NLP for Log Analysis – Tokenization

This is part 1 of a series of posts based on a presentation I gave at the Silicon Valley Cyber Security Meetup on behalf of my company, Insight Engines. Some of the ideas are speculative and I do not know if they are used in practice. If you have any experience applying these techniques on logs, please share in the comments below.

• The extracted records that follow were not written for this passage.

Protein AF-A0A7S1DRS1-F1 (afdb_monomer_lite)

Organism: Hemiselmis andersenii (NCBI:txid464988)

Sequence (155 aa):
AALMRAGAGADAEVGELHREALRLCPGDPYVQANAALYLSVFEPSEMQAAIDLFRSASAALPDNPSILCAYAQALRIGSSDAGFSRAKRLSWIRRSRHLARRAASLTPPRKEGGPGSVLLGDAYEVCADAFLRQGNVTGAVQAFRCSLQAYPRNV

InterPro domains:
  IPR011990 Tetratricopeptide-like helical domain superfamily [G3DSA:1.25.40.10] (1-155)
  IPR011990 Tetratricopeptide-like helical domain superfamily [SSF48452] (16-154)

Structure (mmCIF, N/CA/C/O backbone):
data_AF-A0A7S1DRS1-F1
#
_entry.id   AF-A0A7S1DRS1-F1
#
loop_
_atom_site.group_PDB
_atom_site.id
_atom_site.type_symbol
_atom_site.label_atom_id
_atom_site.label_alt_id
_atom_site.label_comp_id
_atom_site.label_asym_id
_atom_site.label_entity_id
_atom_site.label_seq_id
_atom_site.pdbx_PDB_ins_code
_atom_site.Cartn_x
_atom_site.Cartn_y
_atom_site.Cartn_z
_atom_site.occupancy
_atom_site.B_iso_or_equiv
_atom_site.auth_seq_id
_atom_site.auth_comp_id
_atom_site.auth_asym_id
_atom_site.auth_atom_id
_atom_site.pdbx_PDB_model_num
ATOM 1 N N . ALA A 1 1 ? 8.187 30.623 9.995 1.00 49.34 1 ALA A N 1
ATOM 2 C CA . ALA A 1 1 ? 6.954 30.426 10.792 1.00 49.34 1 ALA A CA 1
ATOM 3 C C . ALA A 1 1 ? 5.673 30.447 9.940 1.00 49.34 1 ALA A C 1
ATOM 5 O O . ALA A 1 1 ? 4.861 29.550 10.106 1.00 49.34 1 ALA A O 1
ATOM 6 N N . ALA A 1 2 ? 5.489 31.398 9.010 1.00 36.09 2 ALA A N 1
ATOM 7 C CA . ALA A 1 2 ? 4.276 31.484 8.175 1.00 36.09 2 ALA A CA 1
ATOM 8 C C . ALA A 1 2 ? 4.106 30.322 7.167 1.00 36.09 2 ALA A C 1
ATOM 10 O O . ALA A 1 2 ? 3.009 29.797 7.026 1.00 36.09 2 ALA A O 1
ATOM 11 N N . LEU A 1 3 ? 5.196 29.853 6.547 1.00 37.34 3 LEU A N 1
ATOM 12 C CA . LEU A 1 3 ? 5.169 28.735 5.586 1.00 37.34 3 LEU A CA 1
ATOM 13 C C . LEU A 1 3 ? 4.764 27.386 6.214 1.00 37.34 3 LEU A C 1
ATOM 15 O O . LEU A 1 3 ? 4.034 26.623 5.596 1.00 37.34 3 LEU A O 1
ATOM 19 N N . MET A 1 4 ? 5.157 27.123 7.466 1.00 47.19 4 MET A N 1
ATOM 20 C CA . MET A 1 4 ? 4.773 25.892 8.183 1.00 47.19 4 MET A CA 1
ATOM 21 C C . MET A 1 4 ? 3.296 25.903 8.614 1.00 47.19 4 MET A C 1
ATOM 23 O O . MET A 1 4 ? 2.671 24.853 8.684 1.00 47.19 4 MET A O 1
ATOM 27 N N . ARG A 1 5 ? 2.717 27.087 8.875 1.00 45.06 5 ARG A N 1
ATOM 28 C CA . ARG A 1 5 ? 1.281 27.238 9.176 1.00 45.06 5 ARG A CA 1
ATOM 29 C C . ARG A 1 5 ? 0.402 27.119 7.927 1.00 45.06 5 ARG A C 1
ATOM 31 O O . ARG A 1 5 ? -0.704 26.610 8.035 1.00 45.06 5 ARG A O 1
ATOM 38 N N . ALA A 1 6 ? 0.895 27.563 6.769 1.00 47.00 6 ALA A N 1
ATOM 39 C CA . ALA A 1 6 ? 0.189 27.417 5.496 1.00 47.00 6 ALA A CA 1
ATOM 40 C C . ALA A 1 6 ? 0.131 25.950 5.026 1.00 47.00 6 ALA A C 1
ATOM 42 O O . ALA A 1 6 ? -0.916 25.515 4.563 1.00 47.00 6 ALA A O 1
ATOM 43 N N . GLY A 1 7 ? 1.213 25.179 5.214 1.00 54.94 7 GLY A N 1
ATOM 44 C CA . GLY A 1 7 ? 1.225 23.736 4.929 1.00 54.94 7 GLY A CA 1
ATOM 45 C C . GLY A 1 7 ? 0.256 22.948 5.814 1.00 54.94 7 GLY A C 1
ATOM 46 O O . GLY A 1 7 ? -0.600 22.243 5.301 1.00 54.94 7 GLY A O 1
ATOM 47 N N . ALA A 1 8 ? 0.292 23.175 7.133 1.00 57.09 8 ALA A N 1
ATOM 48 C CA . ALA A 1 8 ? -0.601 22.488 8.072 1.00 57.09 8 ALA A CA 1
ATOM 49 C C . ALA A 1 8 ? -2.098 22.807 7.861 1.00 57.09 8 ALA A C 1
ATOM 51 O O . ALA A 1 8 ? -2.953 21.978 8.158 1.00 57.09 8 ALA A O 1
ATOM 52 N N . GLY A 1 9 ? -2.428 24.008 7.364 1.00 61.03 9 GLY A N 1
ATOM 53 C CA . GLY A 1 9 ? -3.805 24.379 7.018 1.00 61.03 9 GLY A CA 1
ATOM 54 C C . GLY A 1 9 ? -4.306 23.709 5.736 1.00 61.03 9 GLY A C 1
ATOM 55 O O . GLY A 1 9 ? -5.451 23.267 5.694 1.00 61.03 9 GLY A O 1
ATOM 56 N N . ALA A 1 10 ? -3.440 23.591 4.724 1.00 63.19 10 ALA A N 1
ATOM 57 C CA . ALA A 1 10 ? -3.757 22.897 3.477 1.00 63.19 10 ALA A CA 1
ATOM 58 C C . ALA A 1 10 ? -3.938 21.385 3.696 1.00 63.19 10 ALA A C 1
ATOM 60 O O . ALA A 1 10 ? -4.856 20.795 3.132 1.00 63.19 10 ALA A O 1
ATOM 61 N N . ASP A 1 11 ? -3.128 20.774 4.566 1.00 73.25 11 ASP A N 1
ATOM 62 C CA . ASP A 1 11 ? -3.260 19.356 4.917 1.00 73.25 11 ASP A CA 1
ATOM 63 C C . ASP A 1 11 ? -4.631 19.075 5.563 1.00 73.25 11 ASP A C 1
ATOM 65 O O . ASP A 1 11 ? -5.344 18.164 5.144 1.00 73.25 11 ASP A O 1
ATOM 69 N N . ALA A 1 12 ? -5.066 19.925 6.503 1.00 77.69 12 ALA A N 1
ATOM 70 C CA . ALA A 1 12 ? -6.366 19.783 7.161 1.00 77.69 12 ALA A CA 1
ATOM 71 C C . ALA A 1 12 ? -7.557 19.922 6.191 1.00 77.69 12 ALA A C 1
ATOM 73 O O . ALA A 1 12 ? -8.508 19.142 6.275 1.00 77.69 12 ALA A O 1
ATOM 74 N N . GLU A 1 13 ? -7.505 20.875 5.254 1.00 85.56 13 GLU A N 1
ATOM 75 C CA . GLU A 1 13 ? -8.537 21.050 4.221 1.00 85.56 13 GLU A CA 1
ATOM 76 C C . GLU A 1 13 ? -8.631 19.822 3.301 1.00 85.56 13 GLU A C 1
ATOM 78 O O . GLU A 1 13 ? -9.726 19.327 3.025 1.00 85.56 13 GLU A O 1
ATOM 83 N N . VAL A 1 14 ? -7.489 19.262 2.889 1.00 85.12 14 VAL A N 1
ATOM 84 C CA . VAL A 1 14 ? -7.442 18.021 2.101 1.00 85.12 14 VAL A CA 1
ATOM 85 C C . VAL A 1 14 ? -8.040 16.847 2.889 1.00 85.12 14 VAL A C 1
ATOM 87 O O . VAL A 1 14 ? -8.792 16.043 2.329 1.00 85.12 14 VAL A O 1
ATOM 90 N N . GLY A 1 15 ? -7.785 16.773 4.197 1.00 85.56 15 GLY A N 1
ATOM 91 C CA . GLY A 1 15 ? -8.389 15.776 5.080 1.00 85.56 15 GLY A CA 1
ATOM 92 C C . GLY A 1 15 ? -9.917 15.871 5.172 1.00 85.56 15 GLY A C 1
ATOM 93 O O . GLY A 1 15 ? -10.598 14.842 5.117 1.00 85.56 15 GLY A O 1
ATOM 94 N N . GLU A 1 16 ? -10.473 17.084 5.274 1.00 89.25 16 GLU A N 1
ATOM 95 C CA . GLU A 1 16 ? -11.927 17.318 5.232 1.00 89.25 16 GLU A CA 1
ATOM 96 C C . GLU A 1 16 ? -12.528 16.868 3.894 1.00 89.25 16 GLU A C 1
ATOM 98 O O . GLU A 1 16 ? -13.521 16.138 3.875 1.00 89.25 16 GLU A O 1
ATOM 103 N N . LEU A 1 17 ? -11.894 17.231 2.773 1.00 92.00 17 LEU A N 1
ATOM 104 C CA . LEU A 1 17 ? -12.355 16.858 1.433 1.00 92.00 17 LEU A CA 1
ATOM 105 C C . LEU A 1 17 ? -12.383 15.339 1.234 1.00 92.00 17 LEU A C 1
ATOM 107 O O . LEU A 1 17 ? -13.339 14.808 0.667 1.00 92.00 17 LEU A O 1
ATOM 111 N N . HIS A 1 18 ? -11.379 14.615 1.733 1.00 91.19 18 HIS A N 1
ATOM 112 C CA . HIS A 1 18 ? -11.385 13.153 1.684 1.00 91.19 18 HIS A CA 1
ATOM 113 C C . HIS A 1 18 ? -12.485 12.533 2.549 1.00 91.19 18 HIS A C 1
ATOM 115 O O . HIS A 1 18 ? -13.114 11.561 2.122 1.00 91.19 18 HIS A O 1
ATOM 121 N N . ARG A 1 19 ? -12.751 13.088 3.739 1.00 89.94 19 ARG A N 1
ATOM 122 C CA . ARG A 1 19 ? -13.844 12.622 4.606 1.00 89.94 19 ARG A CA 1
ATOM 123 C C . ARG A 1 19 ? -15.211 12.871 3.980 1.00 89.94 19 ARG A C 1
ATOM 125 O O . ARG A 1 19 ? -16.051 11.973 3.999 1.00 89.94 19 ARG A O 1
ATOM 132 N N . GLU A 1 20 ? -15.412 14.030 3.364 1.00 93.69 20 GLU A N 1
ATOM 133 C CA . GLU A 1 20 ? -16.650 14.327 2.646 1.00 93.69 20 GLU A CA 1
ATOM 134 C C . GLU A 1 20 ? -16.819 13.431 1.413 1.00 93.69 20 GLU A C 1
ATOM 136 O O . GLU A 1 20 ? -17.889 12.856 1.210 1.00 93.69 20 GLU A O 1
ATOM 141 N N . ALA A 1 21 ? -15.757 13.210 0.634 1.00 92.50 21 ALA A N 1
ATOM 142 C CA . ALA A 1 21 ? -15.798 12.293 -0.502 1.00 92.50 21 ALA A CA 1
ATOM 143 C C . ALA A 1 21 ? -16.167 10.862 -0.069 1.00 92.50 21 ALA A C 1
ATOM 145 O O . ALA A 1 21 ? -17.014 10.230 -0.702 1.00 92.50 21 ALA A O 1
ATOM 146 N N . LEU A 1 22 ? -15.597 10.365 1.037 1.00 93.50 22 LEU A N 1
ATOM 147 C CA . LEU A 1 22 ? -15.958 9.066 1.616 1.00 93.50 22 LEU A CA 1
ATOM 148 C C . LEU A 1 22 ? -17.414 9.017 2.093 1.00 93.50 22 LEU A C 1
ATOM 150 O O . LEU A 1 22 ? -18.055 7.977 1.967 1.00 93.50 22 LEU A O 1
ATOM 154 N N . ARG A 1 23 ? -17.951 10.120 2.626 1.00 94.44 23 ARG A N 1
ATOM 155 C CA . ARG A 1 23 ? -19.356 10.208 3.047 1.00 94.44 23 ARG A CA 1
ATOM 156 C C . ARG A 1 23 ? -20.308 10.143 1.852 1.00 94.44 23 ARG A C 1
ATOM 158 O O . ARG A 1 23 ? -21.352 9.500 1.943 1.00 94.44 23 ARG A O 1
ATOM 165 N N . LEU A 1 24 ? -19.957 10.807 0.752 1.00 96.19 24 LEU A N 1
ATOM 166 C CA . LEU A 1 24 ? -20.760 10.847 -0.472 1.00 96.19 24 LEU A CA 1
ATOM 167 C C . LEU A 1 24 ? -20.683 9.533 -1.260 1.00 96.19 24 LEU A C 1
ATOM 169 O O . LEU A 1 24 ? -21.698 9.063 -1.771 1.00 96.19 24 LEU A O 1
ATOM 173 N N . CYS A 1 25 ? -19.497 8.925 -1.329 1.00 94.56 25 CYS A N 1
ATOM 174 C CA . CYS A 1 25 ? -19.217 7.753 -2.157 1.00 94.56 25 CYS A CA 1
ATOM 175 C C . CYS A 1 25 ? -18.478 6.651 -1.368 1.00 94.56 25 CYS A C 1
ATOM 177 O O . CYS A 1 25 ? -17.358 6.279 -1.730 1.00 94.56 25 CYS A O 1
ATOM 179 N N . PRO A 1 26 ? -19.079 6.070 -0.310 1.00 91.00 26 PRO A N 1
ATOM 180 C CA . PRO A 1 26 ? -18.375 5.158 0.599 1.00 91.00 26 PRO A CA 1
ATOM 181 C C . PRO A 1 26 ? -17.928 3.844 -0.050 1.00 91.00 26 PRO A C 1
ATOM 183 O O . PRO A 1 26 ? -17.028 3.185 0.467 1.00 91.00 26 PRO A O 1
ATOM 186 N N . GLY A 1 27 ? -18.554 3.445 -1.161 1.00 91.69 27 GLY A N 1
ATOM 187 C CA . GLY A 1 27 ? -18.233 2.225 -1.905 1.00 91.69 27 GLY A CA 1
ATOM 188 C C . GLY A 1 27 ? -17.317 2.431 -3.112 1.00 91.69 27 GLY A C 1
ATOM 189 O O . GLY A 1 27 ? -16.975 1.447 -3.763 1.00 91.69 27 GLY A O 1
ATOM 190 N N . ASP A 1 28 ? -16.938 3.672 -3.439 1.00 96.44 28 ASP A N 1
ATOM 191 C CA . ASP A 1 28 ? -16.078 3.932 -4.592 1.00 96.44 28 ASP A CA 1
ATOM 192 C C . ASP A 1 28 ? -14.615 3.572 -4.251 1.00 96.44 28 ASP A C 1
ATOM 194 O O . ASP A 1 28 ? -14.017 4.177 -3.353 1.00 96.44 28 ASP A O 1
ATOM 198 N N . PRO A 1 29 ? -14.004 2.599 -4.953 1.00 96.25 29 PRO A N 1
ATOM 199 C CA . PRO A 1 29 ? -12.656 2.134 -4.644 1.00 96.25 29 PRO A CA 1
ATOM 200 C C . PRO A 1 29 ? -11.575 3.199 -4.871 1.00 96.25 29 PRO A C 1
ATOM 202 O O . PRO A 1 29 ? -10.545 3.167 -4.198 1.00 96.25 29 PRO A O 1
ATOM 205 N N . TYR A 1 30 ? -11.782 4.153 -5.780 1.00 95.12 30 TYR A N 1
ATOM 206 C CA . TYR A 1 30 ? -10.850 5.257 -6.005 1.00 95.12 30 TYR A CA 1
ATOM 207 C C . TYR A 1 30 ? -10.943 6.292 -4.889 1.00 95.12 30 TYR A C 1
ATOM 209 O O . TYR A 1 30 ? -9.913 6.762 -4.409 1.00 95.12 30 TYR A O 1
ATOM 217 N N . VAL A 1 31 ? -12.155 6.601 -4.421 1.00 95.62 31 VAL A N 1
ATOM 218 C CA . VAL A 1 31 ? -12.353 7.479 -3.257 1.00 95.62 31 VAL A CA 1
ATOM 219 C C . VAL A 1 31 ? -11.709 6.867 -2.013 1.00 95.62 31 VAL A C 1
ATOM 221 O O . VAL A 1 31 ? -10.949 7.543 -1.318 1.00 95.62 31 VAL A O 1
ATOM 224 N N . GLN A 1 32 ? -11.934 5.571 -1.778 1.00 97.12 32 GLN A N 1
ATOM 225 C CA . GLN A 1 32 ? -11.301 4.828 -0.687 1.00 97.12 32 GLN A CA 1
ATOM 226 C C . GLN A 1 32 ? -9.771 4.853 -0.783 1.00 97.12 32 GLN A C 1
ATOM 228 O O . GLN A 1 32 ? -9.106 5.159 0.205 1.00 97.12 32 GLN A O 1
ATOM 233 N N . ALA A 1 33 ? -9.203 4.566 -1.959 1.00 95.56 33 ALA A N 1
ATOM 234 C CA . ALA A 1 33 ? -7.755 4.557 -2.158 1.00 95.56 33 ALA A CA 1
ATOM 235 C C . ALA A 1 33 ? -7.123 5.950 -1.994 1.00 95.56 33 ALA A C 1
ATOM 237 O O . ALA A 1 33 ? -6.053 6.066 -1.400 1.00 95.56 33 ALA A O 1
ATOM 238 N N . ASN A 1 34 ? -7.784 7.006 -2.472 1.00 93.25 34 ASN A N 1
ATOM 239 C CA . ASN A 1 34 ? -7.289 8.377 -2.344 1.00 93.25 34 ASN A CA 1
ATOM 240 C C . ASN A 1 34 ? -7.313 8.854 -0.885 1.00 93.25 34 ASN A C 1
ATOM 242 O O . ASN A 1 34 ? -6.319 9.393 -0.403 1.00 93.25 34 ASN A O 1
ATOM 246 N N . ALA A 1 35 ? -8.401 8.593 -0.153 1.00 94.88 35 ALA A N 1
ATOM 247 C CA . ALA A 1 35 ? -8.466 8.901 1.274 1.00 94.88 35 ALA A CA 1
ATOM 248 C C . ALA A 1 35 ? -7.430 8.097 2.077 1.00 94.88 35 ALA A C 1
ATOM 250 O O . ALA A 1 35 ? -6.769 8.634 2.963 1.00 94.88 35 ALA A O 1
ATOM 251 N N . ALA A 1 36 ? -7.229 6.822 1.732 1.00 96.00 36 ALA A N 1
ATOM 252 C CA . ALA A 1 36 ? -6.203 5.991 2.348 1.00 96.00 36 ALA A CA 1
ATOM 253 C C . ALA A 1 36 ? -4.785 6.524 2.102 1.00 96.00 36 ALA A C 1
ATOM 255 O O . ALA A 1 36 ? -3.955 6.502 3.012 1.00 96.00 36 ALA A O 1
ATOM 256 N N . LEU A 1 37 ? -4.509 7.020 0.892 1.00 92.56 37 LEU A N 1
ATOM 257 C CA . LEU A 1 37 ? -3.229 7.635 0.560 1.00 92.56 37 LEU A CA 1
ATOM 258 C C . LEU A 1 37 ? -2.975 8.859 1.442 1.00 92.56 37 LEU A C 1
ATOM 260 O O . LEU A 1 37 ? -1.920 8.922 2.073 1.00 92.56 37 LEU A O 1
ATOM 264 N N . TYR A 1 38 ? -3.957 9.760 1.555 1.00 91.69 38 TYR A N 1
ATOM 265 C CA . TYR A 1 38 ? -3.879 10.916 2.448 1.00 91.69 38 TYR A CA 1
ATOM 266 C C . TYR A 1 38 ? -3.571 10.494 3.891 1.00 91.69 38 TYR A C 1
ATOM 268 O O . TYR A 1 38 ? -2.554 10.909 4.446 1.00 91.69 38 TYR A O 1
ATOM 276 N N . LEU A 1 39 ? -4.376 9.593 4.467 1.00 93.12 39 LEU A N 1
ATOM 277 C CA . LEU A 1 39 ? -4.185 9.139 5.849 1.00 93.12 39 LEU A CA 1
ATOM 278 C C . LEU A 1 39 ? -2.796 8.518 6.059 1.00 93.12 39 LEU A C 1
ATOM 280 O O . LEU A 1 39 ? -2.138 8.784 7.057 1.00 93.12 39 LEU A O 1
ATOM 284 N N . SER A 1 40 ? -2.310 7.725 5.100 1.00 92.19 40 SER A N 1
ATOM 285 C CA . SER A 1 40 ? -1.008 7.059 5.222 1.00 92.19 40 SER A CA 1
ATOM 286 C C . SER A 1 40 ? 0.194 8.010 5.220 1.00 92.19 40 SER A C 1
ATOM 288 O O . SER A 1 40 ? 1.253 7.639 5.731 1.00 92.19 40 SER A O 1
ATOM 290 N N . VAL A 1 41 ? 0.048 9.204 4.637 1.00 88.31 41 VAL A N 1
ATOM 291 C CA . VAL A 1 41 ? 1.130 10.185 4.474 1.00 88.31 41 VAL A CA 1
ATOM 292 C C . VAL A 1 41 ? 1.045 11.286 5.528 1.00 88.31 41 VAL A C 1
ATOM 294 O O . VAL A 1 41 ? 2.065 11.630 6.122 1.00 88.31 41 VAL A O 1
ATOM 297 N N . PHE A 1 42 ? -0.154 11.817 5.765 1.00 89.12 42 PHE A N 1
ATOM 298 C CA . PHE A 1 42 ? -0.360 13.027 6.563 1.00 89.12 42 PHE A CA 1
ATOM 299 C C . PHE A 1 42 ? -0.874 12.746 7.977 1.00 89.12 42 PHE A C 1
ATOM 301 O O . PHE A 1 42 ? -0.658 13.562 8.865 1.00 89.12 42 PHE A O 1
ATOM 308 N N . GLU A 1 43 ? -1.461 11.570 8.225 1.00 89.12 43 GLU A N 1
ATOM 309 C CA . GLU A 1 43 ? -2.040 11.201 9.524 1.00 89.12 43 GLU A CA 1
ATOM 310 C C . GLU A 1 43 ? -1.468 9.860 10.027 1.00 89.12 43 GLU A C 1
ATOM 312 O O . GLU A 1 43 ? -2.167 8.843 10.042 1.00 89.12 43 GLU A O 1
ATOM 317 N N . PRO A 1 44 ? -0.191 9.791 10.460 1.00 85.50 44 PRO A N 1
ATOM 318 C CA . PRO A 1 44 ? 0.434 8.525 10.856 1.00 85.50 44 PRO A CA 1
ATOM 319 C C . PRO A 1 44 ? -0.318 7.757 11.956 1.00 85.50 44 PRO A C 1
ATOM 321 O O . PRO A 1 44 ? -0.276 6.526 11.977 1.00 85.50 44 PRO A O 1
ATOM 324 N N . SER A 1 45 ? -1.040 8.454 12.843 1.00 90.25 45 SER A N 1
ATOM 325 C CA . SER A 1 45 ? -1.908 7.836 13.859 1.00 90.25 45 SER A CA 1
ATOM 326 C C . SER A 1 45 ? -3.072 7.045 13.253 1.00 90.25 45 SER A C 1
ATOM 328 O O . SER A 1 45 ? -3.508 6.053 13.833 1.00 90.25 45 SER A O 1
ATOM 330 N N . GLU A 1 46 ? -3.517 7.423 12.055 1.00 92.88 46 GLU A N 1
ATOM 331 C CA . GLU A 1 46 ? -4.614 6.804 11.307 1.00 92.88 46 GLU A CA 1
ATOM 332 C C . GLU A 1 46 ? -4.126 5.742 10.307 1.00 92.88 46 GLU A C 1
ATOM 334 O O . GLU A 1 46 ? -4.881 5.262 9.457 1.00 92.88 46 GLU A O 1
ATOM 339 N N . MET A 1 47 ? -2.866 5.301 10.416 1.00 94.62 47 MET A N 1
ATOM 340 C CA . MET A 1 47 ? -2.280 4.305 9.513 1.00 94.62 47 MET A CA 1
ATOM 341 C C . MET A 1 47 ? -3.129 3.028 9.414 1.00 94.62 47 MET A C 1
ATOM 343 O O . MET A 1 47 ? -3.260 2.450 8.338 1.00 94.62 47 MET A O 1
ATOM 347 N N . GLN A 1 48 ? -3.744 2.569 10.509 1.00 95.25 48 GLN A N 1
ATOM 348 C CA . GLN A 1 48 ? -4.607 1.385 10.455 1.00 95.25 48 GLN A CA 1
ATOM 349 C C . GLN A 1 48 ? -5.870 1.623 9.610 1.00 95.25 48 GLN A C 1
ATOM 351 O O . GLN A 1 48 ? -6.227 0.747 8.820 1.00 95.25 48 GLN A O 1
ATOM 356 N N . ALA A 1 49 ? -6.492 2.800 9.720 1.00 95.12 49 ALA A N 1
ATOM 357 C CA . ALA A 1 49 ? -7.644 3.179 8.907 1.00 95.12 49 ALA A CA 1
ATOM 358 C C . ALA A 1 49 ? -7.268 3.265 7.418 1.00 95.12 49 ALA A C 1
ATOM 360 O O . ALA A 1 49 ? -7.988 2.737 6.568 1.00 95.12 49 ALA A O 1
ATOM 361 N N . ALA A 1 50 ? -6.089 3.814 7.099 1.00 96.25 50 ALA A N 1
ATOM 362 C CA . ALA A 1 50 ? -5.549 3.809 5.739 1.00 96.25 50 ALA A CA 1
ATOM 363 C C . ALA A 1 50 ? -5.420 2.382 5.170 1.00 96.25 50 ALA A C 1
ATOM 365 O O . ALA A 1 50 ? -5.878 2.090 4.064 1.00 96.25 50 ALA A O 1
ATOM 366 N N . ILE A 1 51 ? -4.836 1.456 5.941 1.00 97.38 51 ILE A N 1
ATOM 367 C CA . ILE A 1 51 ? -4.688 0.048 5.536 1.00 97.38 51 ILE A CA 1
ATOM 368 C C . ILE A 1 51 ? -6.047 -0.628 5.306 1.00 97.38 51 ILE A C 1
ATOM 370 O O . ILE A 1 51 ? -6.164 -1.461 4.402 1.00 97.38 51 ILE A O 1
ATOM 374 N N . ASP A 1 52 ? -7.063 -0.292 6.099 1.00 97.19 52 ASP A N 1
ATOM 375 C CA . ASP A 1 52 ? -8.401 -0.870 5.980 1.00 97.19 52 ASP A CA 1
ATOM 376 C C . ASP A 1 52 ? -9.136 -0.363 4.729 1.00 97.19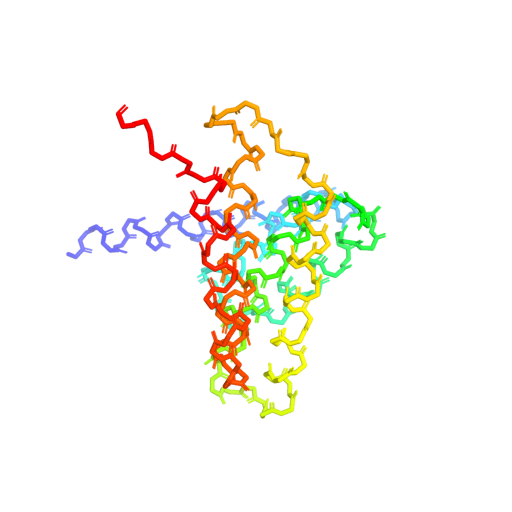 52 ASP A C 1
ATOM 378 O O . ASP A 1 52 ? -9.722 -1.173 4.003 1.00 97.19 52 ASP A O 1
ATOM 382 N N . LEU A 1 53 ? -9.018 0.932 4.416 1.00 97.94 53 LEU A N 1
ATOM 383 C CA . LEU A 1 53 ? -9.538 1.530 3.183 1.00 97.94 53 LEU A CA 1
ATOM 384 C C . LEU A 1 53 ? -8.864 0.945 1.935 1.00 97.94 53 LEU A C 1
ATOM 386 O O . LEU A 1 53 ? -9.553 0.515 1.012 1.00 97.94 53 LEU A O 1
ATOM 390 N N . PHE A 1 54 ? -7.531 0.829 1.917 1.00 98.25 54 PHE A N 1
ATOM 391 C CA . PHE A 1 54 ? -6.829 0.192 0.797 1.00 98.25 54 PHE A CA 1
ATOM 392 C C . PHE A 1 54 ? -7.204 -1.282 0.620 1.00 98.25 54 PHE A C 1
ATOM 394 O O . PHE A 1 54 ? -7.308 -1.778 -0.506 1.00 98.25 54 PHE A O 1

Natural language processing is the art of applying software algorithms to human language. However, the techniques operate on text, and there’s a lot of text that is not natural language. These techniques have been applied to code authorship classification, so why not apply them to log analysis?

Tokenization

To process any kind of text, you need to tokenize it. For natural language, this means splitting the text into sentences and words. But for logs, the tokens are different. Some tokens may be words, but other tokens could be symbols, timestamps, numbers, and more.

Another difference is punctuation. For many human languages, punctuation is mostly regular and predictable, although social media & short text writing has been challenging this assumption.

Logs come in a whole variety of formats. If you only have 1 type of log, then you may be able to tokenize it with a regular expression, like apache access logs for example. But when you have multiple types of logs, regular expressions can become overwhelming or even unusable. Many logs are written by humans, and there’s few rules or conventions when it comes to formatting or use of punctuation. A generic tokenizer could be a useful first pass at parsing arbitrary logs.

Whitespace Tokenizer

Tokenizing on whitespace is an obvious thing to try first. Here’s an example log and the result when run through my NLTK tokenization demo.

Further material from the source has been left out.